Теперь я могу уже признаться, что старый замок рода Ракоци причинил мне большое разочарование. Я представлял себе это знаменитое «орлиное гнездо» иначе. Я думал, что он стоит на неприступной скале и башни его теряются в облаках. На самом же деле исторический Мункачский замок построен на небольшом холме, и его светло-желтые башни поразительно низки.

Дядя Филипп заметил, что я разочарован.

— Замок, как ты видишь, Геза, — сказал он, — не очень крепкий. Но защищавшие его были сильны, потому что они боролись за свободу.

В полуподвальном помещении замка вырыт колодец. Бросив в него камешек, можно сосчитать до шестидесяти восьми, прежде чем услышишь, что камешек долетел до воды.

Я нередко видел этот колодец во сне, и когда просыпался, сердце мое сильно стучало.

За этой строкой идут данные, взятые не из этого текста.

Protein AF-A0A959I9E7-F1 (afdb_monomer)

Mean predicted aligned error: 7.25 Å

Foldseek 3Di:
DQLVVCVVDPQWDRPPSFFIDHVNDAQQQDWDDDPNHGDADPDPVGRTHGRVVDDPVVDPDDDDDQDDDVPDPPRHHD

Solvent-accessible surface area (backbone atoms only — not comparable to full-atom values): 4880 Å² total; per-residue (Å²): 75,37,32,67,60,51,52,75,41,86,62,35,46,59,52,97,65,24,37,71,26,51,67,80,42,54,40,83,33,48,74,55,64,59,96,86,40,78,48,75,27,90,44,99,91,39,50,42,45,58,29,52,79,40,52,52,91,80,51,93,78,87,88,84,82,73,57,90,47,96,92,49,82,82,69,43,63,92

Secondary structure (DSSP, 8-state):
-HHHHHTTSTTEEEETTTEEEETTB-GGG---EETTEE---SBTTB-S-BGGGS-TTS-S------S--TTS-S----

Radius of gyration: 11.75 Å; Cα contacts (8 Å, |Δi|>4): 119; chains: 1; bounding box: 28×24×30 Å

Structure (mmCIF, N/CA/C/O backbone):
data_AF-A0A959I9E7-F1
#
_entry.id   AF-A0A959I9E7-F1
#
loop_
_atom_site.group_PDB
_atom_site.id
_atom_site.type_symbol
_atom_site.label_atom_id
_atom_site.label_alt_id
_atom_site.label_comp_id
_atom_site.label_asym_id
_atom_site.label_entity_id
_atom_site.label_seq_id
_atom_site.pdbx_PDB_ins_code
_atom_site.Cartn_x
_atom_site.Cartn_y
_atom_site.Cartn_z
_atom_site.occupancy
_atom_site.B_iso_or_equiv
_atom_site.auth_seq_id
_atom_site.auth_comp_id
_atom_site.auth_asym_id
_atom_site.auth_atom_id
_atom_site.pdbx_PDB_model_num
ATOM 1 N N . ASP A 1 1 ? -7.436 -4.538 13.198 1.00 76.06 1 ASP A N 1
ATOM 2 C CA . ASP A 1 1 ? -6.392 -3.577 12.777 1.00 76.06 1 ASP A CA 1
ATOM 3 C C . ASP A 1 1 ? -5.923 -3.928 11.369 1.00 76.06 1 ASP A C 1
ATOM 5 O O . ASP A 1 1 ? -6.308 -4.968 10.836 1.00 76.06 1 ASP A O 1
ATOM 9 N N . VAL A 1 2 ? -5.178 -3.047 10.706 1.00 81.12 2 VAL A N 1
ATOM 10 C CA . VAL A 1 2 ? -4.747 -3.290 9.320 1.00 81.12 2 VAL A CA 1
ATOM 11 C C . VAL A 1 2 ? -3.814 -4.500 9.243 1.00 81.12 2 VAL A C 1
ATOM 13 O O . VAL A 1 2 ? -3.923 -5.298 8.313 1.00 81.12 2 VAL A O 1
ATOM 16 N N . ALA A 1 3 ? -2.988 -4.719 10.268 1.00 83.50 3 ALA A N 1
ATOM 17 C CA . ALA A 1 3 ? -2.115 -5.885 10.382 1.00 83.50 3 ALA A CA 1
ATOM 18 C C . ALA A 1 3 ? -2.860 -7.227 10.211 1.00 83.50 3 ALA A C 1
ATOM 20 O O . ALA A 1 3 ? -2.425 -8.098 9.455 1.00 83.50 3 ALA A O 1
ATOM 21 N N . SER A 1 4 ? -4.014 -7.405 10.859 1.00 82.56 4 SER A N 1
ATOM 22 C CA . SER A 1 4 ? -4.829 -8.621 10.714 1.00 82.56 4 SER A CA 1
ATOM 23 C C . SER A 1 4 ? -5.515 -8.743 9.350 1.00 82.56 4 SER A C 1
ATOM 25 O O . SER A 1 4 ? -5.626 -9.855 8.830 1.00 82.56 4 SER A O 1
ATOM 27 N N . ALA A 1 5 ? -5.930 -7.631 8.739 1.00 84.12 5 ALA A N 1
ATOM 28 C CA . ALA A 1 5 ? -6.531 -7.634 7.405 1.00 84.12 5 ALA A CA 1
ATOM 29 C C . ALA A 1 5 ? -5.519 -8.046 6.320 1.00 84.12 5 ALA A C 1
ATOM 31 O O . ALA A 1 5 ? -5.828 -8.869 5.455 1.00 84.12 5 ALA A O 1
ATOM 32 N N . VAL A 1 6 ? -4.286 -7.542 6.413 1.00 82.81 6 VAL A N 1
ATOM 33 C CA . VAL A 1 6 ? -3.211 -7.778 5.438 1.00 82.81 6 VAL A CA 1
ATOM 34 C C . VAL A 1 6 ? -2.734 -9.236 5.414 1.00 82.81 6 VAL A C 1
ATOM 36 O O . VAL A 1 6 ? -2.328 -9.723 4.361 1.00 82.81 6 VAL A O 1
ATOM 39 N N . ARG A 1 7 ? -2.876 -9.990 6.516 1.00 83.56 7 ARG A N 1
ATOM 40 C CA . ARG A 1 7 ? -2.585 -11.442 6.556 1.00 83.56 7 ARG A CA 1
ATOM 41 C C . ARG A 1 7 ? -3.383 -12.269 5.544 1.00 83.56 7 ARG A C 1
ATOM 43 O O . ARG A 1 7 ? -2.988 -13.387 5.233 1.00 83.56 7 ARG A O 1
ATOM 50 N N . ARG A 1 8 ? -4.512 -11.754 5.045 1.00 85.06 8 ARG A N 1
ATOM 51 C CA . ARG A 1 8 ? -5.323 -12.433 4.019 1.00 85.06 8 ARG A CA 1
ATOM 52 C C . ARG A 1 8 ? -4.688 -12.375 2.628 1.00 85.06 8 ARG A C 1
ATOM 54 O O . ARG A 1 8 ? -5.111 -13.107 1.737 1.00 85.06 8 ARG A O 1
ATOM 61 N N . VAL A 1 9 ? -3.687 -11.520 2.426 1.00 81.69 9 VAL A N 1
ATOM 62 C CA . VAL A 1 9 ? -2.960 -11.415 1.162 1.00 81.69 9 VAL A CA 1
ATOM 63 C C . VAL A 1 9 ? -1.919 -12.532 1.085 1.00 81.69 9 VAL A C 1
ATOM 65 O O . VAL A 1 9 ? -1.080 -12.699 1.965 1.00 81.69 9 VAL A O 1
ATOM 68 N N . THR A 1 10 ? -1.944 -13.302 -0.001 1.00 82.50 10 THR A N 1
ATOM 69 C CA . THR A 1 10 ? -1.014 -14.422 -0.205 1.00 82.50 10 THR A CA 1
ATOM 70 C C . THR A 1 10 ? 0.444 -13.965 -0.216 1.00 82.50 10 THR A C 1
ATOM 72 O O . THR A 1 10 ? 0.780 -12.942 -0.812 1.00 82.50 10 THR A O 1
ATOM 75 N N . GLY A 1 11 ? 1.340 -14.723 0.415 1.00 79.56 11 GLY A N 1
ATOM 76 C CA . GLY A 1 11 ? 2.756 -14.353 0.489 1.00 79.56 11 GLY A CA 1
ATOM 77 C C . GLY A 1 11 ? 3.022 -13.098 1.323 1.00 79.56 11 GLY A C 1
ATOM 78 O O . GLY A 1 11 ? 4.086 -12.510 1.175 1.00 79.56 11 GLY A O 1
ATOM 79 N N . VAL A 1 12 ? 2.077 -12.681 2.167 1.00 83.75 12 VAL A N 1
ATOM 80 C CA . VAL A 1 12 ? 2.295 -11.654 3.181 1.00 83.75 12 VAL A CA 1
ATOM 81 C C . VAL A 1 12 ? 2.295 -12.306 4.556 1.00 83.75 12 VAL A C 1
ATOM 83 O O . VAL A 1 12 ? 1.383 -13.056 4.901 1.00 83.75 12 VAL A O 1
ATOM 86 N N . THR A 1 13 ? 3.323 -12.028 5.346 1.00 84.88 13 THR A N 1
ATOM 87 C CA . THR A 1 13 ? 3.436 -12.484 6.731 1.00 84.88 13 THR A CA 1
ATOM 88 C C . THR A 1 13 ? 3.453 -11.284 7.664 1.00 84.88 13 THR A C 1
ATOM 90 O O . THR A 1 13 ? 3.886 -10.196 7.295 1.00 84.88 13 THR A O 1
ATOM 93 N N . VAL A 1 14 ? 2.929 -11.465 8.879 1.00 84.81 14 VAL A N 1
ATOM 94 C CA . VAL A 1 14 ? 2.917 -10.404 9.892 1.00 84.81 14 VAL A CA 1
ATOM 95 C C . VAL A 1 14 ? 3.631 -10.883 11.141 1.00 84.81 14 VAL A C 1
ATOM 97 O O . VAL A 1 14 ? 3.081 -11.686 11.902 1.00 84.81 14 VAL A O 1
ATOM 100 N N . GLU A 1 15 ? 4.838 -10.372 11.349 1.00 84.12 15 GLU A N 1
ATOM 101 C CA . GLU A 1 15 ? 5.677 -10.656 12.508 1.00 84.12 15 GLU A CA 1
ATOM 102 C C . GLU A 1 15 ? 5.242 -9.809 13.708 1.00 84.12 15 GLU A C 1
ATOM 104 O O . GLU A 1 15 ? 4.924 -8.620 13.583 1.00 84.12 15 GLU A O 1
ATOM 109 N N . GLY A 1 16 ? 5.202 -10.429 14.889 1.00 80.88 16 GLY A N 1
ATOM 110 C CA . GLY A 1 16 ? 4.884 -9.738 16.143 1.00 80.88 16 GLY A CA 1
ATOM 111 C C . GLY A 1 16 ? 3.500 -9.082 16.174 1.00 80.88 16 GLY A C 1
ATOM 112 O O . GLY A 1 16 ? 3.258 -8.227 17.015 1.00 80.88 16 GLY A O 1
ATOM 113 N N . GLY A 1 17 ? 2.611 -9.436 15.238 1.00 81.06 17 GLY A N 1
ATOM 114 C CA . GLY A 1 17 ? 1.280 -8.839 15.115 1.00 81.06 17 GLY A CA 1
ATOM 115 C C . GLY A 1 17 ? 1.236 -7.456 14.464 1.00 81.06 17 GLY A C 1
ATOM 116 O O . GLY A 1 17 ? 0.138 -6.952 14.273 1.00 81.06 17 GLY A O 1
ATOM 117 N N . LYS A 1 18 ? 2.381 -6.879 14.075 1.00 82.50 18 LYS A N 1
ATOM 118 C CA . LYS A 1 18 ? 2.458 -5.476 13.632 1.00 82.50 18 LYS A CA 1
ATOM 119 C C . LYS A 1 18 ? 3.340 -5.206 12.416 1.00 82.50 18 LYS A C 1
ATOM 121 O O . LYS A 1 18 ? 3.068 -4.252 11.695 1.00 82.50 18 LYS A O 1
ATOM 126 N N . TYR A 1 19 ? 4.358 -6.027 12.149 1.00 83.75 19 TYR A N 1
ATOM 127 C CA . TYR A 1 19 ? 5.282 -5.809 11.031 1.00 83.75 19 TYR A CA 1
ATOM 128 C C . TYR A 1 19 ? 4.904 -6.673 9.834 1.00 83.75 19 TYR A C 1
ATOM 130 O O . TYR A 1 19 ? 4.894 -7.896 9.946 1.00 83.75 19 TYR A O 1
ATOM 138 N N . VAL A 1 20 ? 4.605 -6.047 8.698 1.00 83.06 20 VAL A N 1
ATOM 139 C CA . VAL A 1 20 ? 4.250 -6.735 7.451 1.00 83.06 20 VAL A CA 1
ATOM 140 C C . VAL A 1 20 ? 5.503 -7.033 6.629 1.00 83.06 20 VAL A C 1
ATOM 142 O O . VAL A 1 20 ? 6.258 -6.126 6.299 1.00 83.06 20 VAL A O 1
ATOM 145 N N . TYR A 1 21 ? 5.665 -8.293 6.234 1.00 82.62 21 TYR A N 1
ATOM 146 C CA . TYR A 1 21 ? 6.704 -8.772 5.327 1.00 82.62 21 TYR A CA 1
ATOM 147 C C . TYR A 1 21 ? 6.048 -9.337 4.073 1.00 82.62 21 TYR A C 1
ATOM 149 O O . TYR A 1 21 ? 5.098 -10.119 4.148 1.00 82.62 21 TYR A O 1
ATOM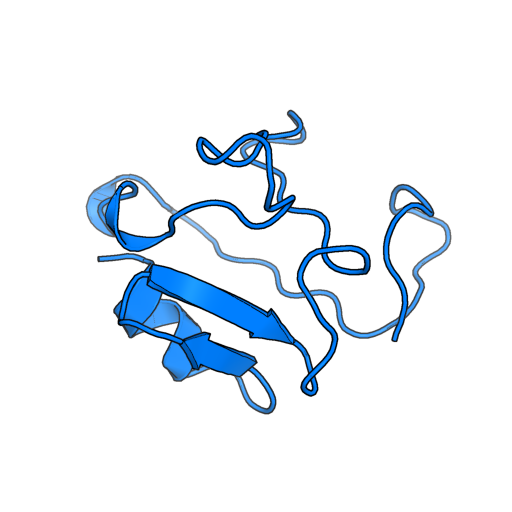 157 N N . VAL A 1 22 ? 6.569 -8.975 2.907 1.00 80.56 22 VAL A N 1
ATOM 158 C CA . VAL A 1 22 ? 6.089 -9.476 1.616 1.00 80.56 22 VAL A CA 1
ATOM 159 C C . VAL A 1 22 ? 7.118 -10.472 1.096 1.00 80.56 22 VAL A C 1
ATOM 161 O O . VAL A 1 22 ? 8.297 -10.162 1.021 1.00 80.56 22 VAL A O 1
ATOM 164 N N . ARG A 1 23 ? 6.690 -11.705 0.804 1.00 78.44 23 ARG A N 1
ATOM 165 C CA . ARG A 1 23 ? 7.531 -12.818 0.319 1.00 78.44 23 ARG A CA 1
ATOM 166 C C . ARG A 1 23 ? 8.759 -13.126 1.185 1.00 78.44 23 ARG A C 1
ATOM 168 O O . ARG A 1 23 ? 9.756 -13.641 0.694 1.00 78.44 23 ARG A O 1
ATOM 175 N N . GLY A 1 24 ? 8.679 -12.842 2.485 1.00 71.00 24 GLY A N 1
ATOM 176 C CA . GLY A 1 24 ? 9.802 -13.028 3.407 1.00 71.00 24 GLY A CA 1
ATOM 177 C C . GLY A 1 24 ? 10.929 -12.009 3.227 1.00 71.00 24 GLY A C 1
ATOM 178 O O . GLY A 1 24 ? 11.962 -12.140 3.881 1.00 71.00 24 GLY A O 1
ATOM 179 N N . LEU A 1 25 ? 10.744 -10.993 2.379 1.00 73.25 25 LEU A N 1
ATOM 180 C CA . LEU A 1 25 ? 11.683 -9.891 2.280 1.00 73.25 25 LEU A CA 1
ATOM 181 C C . LEU A 1 25 ? 11.586 -9.001 3.503 1.00 73.25 25 LEU A C 1
ATOM 183 O O . LEU A 1 25 ? 10.499 -8.582 3.907 1.00 73.25 25 LEU A O 1
ATOM 187 N N . GLY A 1 26 ? 12.761 -8.739 4.070 1.00 66.88 26 GLY A N 1
ATOM 188 C CA . GLY A 1 26 ? 12.932 -7.891 5.232 1.00 66.88 26 GLY A CA 1
ATOM 189 C C . GLY A 1 26 ? 12.491 -6.452 4.999 1.00 66.88 26 GLY A C 1
ATOM 190 O O . GLY A 1 26 ? 12.331 -5.975 3.876 1.00 66.88 26 GLY A O 1
ATOM 191 N N . ASP A 1 27 ? 12.368 -5.750 6.112 1.00 67.69 27 ASP A N 1
ATOM 192 C CA . ASP A 1 27 ? 11.993 -4.348 6.228 1.00 67.69 27 ASP A CA 1
ATOM 193 C C . ASP A 1 27 ? 12.735 -3.386 5.288 1.00 67.69 27 ASP A C 1
ATOM 195 O O . ASP A 1 27 ? 12.139 -2.433 4.801 1.00 67.69 27 ASP A O 1
ATOM 199 N N . ARG A 1 28 ? 14.012 -3.645 4.987 1.00 66.69 28 ARG A N 1
ATOM 200 C CA . ARG A 1 28 ? 14.828 -2.829 4.070 1.00 66.69 28 ARG A CA 1
ATOM 201 C C . ARG A 1 28 ? 14.376 -2.858 2.612 1.00 66.69 28 ARG A C 1
ATOM 203 O O . ARG A 1 28 ? 14.799 -2.001 1.848 1.00 66.69 28 ARG A O 1
ATOM 210 N N . TYR A 1 29 ? 13.572 -3.844 2.231 1.00 68.50 29 TYR A N 1
ATOM 211 C CA . TYR A 1 29 ? 13.145 -4.067 0.849 1.00 68.50 29 TYR A CA 1
ATOM 212 C C . TYR A 1 29 ? 11.646 -3.834 0.645 1.00 68.50 29 TYR A C 1
ATOM 214 O O . TYR A 1 29 ? 11.138 -4.057 -0.452 1.00 68.50 29 TYR A O 1
ATOM 222 N N . SER A 1 30 ? 10.948 -3.377 1.687 1.00 69.44 30 SER A N 1
ATOM 223 C CA . SER A 1 30 ? 9.519 -3.087 1.672 1.00 69.44 30 SER A CA 1
ATOM 224 C C . SER A 1 30 ? 9.297 -1.598 1.914 1.00 69.44 30 SER A C 1
ATOM 226 O O . SER A 1 30 ? 9.699 -1.064 2.946 1.00 69.44 30 SER A O 1
ATOM 228 N N . LYS A 1 31 ? 8.630 -0.925 0.972 1.00 75.19 31 LYS A N 1
ATOM 229 C CA . LYS A 1 31 ? 8.229 0.478 1.106 1.00 75.19 31 LYS A CA 1
ATOM 230 C C . LYS A 1 31 ? 6.747 0.555 1.444 1.00 75.19 31 LYS A C 1
ATOM 232 O O . LYS A 1 31 ? 5.916 -0.008 0.736 1.00 75.19 31 LYS A O 1
ATOM 237 N N . THR A 1 32 ? 6.412 1.282 2.507 1.00 78.12 32 THR A N 1
ATOM 238 C CA . THR A 1 32 ? 5.020 1.559 2.875 1.00 78.12 32 THR A CA 1
ATOM 239 C C . THR A 1 32 ? 4.687 3.010 2.565 1.00 78.12 32 THR A C 1
ATOM 241 O O . THR A 1 32 ? 5.378 3.928 3.005 1.00 78.12 32 THR A O 1
ATOM 244 N N . THR A 1 33 ? 3.606 3.220 1.821 1.00 78.69 33 THR A N 1
ATOM 245 C CA . THR A 1 33 ? 3.061 4.551 1.564 1.00 78.69 33 THR A CA 1
ATOM 246 C C . THR A 1 33 ? 1.615 4.627 2.035 1.00 78.69 33 THR A C 1
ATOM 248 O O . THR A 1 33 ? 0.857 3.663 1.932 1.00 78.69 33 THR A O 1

Собирая вокруг себя ребят, я часто рассказывал им об ужасном колодце, в глубине которого мучаются закованные в кандалы души тех, кто предал Ракоци. Там живет предок графов Шенборн, граф Александр Карон, и много-много других венгерских господ, получивших графский титул и много венгерской земли за то, что продали венгерскую свободу немецкому императору в Вене.

Две мои сестры дрожали от страха, когда я говорил о том, как плачут, воют и рыдают погибшие души, но моя бывшая любовь, Тереза Маркович, голову которой почему-то мыли керосином, так что было неприятно близко подходить к ней, не верила, что в колодце Ракоци мучаются души предателей.

17

«За родину и свободу» (лат.).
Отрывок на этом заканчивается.